Only the lines containing "Tetracyclin" should appear in the answer, copied from the listing below.
○ ○ ○
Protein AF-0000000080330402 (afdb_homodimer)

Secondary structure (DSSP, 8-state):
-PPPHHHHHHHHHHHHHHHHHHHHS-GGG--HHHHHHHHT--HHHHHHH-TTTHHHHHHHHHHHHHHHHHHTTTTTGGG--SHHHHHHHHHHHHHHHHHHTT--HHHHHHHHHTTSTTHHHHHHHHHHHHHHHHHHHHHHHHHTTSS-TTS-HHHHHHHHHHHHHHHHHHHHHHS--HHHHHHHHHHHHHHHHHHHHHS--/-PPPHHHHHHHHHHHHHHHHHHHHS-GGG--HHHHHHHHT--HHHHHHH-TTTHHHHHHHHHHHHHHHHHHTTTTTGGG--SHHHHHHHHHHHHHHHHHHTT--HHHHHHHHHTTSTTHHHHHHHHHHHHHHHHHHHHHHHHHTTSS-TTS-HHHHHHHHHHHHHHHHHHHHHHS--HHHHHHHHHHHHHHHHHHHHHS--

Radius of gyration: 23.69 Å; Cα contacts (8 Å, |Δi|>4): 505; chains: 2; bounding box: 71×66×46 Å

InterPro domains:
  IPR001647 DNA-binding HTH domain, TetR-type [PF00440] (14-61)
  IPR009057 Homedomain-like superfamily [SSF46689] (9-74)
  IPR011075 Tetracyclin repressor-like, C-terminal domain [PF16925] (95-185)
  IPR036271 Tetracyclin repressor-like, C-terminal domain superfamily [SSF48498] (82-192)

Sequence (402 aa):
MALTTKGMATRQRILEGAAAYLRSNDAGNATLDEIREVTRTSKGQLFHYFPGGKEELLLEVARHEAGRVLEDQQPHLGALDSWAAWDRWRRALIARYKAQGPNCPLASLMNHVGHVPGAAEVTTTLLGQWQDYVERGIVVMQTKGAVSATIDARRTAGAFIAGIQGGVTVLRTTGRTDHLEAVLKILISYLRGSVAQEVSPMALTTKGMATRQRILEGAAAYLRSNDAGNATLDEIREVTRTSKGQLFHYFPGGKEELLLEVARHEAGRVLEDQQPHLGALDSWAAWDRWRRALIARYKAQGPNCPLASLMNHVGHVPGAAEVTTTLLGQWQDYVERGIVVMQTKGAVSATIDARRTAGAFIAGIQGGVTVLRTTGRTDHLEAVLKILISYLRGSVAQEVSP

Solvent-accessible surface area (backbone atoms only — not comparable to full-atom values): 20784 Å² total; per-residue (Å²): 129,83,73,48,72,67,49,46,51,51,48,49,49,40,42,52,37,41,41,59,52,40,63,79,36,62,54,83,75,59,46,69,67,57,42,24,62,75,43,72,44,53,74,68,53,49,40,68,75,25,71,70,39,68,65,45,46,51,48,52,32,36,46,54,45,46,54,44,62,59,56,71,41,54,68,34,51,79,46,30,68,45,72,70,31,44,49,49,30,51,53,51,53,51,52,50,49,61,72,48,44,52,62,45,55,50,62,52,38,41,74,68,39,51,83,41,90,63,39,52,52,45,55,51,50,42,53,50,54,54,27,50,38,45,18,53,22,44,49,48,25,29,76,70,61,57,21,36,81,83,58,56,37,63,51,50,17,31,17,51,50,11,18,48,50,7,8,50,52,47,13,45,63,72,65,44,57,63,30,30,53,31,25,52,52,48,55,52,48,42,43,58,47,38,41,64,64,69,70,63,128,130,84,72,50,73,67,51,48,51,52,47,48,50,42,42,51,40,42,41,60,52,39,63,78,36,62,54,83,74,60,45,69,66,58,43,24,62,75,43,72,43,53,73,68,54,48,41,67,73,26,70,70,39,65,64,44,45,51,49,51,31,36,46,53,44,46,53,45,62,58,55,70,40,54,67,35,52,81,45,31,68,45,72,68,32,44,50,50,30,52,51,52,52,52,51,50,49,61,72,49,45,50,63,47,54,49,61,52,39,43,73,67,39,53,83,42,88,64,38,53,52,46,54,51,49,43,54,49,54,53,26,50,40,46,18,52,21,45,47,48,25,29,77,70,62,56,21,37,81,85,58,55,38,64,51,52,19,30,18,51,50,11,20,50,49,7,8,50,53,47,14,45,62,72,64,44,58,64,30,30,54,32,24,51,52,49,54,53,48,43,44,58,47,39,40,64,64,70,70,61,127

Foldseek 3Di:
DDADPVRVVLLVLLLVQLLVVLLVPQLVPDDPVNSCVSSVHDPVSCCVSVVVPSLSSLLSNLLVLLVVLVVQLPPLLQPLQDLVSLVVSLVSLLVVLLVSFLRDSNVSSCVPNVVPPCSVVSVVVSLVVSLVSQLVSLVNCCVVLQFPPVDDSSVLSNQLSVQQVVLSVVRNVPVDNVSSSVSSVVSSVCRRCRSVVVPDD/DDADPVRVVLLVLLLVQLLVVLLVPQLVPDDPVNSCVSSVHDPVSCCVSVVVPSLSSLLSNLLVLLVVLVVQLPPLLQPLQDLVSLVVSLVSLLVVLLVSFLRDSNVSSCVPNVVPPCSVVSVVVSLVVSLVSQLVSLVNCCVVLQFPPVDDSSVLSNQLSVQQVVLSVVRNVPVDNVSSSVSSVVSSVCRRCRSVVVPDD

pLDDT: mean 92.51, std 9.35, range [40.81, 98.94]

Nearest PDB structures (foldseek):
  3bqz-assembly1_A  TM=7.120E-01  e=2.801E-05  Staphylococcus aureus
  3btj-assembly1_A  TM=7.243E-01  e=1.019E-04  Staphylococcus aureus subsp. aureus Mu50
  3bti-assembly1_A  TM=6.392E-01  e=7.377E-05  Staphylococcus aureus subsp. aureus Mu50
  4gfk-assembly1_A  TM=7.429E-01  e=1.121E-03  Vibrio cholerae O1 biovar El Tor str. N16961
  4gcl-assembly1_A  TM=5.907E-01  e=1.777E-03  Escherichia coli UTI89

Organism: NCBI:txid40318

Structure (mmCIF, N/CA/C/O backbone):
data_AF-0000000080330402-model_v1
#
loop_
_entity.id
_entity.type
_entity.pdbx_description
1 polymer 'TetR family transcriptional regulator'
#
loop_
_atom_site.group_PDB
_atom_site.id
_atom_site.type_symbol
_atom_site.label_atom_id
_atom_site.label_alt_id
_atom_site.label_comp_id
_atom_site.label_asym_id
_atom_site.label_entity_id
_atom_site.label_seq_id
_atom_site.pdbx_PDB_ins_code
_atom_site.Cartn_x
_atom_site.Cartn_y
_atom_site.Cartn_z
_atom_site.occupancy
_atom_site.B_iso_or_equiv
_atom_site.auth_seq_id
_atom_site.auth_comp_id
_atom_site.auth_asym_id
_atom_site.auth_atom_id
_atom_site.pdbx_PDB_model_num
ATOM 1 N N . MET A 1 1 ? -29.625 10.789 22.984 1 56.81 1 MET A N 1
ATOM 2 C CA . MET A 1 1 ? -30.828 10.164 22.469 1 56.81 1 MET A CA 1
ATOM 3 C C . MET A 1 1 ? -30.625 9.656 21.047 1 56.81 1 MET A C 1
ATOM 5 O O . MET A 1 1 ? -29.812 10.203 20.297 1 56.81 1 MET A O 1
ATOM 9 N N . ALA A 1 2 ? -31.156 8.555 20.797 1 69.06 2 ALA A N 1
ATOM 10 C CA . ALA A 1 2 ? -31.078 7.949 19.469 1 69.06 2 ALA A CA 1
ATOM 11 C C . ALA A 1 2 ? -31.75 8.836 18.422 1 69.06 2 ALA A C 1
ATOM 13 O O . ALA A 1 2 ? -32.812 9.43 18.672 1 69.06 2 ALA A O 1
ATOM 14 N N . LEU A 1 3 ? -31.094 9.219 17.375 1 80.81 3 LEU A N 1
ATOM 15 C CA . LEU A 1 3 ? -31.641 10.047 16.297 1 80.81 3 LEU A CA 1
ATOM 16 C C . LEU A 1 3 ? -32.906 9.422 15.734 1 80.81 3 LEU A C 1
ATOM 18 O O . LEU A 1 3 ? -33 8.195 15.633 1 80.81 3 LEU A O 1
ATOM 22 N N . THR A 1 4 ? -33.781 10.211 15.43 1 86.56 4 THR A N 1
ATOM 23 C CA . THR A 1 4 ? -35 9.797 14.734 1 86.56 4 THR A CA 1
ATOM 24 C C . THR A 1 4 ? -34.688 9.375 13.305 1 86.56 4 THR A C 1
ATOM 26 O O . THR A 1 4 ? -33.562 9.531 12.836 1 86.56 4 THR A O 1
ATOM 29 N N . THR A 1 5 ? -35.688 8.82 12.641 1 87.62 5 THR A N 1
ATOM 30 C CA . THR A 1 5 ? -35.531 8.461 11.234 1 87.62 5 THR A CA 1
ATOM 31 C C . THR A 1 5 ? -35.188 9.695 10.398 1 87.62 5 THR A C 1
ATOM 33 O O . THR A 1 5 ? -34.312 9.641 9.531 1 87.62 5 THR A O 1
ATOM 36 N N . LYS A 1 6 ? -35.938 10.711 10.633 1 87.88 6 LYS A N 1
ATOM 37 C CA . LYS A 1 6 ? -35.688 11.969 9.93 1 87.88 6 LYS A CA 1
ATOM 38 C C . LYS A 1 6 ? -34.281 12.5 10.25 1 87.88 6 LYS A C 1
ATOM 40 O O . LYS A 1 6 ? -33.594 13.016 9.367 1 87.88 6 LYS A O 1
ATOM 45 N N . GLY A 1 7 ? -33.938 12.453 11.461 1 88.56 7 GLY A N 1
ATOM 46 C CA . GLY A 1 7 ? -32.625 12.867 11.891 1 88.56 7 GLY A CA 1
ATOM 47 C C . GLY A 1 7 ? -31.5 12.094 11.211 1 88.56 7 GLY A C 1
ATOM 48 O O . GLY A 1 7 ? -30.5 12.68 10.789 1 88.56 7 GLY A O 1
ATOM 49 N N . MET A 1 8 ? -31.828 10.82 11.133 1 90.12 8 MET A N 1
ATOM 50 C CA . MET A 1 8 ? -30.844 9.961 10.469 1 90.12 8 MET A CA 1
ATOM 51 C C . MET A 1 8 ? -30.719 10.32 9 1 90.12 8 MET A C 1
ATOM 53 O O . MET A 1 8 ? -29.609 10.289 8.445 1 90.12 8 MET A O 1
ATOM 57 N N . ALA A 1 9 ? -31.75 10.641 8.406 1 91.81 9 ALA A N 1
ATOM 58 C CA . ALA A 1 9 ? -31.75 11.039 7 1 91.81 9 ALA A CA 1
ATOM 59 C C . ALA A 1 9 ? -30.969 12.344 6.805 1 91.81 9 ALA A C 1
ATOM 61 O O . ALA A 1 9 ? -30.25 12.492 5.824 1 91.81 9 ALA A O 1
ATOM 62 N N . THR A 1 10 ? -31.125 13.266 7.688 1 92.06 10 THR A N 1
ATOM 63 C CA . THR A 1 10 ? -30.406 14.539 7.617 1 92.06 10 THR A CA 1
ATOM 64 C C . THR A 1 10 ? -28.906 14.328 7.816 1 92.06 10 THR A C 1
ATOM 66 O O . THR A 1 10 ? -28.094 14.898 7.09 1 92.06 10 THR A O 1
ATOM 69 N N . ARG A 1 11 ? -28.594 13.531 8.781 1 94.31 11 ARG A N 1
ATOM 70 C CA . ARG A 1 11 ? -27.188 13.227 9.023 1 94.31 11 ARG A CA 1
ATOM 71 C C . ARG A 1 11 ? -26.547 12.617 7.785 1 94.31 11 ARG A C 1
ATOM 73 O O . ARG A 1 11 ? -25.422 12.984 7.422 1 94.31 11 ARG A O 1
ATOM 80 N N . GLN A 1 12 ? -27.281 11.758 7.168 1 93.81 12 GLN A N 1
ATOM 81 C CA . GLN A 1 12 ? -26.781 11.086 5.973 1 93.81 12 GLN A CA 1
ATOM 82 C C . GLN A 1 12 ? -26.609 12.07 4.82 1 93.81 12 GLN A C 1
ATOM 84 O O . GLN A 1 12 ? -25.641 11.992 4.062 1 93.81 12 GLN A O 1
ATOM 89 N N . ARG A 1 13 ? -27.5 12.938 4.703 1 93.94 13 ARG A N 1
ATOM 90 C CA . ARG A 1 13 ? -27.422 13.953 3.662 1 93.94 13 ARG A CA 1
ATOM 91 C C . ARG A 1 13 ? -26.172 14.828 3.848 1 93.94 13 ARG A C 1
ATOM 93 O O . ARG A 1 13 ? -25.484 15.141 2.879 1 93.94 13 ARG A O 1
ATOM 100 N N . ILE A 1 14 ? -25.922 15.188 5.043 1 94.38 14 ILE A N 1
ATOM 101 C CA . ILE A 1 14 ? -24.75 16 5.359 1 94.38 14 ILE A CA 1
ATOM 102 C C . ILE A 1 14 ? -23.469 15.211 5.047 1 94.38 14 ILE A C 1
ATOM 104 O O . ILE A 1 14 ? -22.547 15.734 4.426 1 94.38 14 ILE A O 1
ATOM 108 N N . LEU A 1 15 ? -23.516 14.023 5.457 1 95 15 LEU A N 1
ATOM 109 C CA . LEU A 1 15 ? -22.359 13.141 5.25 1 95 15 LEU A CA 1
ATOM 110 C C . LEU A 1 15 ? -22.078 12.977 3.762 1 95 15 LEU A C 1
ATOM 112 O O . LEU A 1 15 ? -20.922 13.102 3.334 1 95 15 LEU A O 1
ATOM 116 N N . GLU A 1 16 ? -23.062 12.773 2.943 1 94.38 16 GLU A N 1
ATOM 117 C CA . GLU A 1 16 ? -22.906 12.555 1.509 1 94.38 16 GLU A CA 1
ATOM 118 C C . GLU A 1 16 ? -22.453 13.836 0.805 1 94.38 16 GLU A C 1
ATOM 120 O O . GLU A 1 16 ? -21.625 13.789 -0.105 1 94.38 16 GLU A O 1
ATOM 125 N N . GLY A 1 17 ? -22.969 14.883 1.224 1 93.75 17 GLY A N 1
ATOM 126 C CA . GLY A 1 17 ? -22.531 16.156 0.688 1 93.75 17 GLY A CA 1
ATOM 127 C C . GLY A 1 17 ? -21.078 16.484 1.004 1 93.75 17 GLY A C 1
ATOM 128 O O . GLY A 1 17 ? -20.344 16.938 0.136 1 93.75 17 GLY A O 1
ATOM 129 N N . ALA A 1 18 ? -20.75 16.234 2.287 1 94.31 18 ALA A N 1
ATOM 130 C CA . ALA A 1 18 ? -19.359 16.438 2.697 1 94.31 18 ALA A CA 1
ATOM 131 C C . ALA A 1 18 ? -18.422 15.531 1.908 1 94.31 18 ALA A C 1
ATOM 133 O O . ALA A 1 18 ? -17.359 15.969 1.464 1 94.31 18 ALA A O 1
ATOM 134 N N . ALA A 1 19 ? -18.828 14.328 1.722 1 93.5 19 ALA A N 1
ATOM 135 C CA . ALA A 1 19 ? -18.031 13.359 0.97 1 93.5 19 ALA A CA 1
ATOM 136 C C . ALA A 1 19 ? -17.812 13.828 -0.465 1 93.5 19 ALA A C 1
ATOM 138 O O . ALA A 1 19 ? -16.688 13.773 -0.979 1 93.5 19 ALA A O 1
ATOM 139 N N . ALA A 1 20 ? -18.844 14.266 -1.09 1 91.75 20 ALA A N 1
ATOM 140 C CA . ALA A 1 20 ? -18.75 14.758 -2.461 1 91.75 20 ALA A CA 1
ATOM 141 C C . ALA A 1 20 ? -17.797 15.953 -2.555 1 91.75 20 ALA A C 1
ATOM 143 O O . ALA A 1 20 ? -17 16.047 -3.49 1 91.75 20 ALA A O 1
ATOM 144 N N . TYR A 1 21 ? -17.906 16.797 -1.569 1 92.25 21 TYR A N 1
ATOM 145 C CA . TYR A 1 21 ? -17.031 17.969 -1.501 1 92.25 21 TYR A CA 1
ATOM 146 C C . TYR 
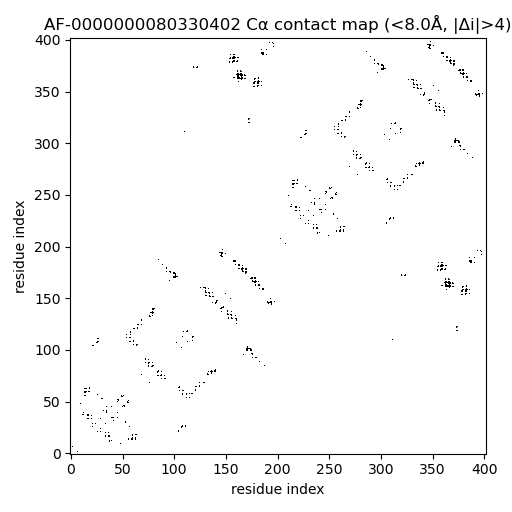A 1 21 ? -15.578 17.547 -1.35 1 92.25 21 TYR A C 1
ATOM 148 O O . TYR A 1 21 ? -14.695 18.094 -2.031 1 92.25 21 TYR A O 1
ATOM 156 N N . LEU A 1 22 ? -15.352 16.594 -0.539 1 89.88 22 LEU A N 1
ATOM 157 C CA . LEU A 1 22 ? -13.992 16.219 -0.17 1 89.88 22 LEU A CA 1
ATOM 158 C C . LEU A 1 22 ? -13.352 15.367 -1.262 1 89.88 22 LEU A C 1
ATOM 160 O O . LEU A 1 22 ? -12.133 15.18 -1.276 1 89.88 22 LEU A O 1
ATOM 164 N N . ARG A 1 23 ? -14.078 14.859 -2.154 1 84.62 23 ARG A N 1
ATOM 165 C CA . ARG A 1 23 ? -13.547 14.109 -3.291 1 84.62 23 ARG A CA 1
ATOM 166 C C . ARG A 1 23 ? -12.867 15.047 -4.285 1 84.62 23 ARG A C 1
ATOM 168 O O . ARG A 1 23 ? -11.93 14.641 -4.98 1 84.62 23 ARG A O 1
○ ○ ○
* Answer to this task
  IPR011075 Tetracyclin repressor-like, C-terminal domain [PF16925] (95-185)
  IPR036271 Tetracyclin repressor-like, C-terminal domain superfamily [SSF48498] (82-192)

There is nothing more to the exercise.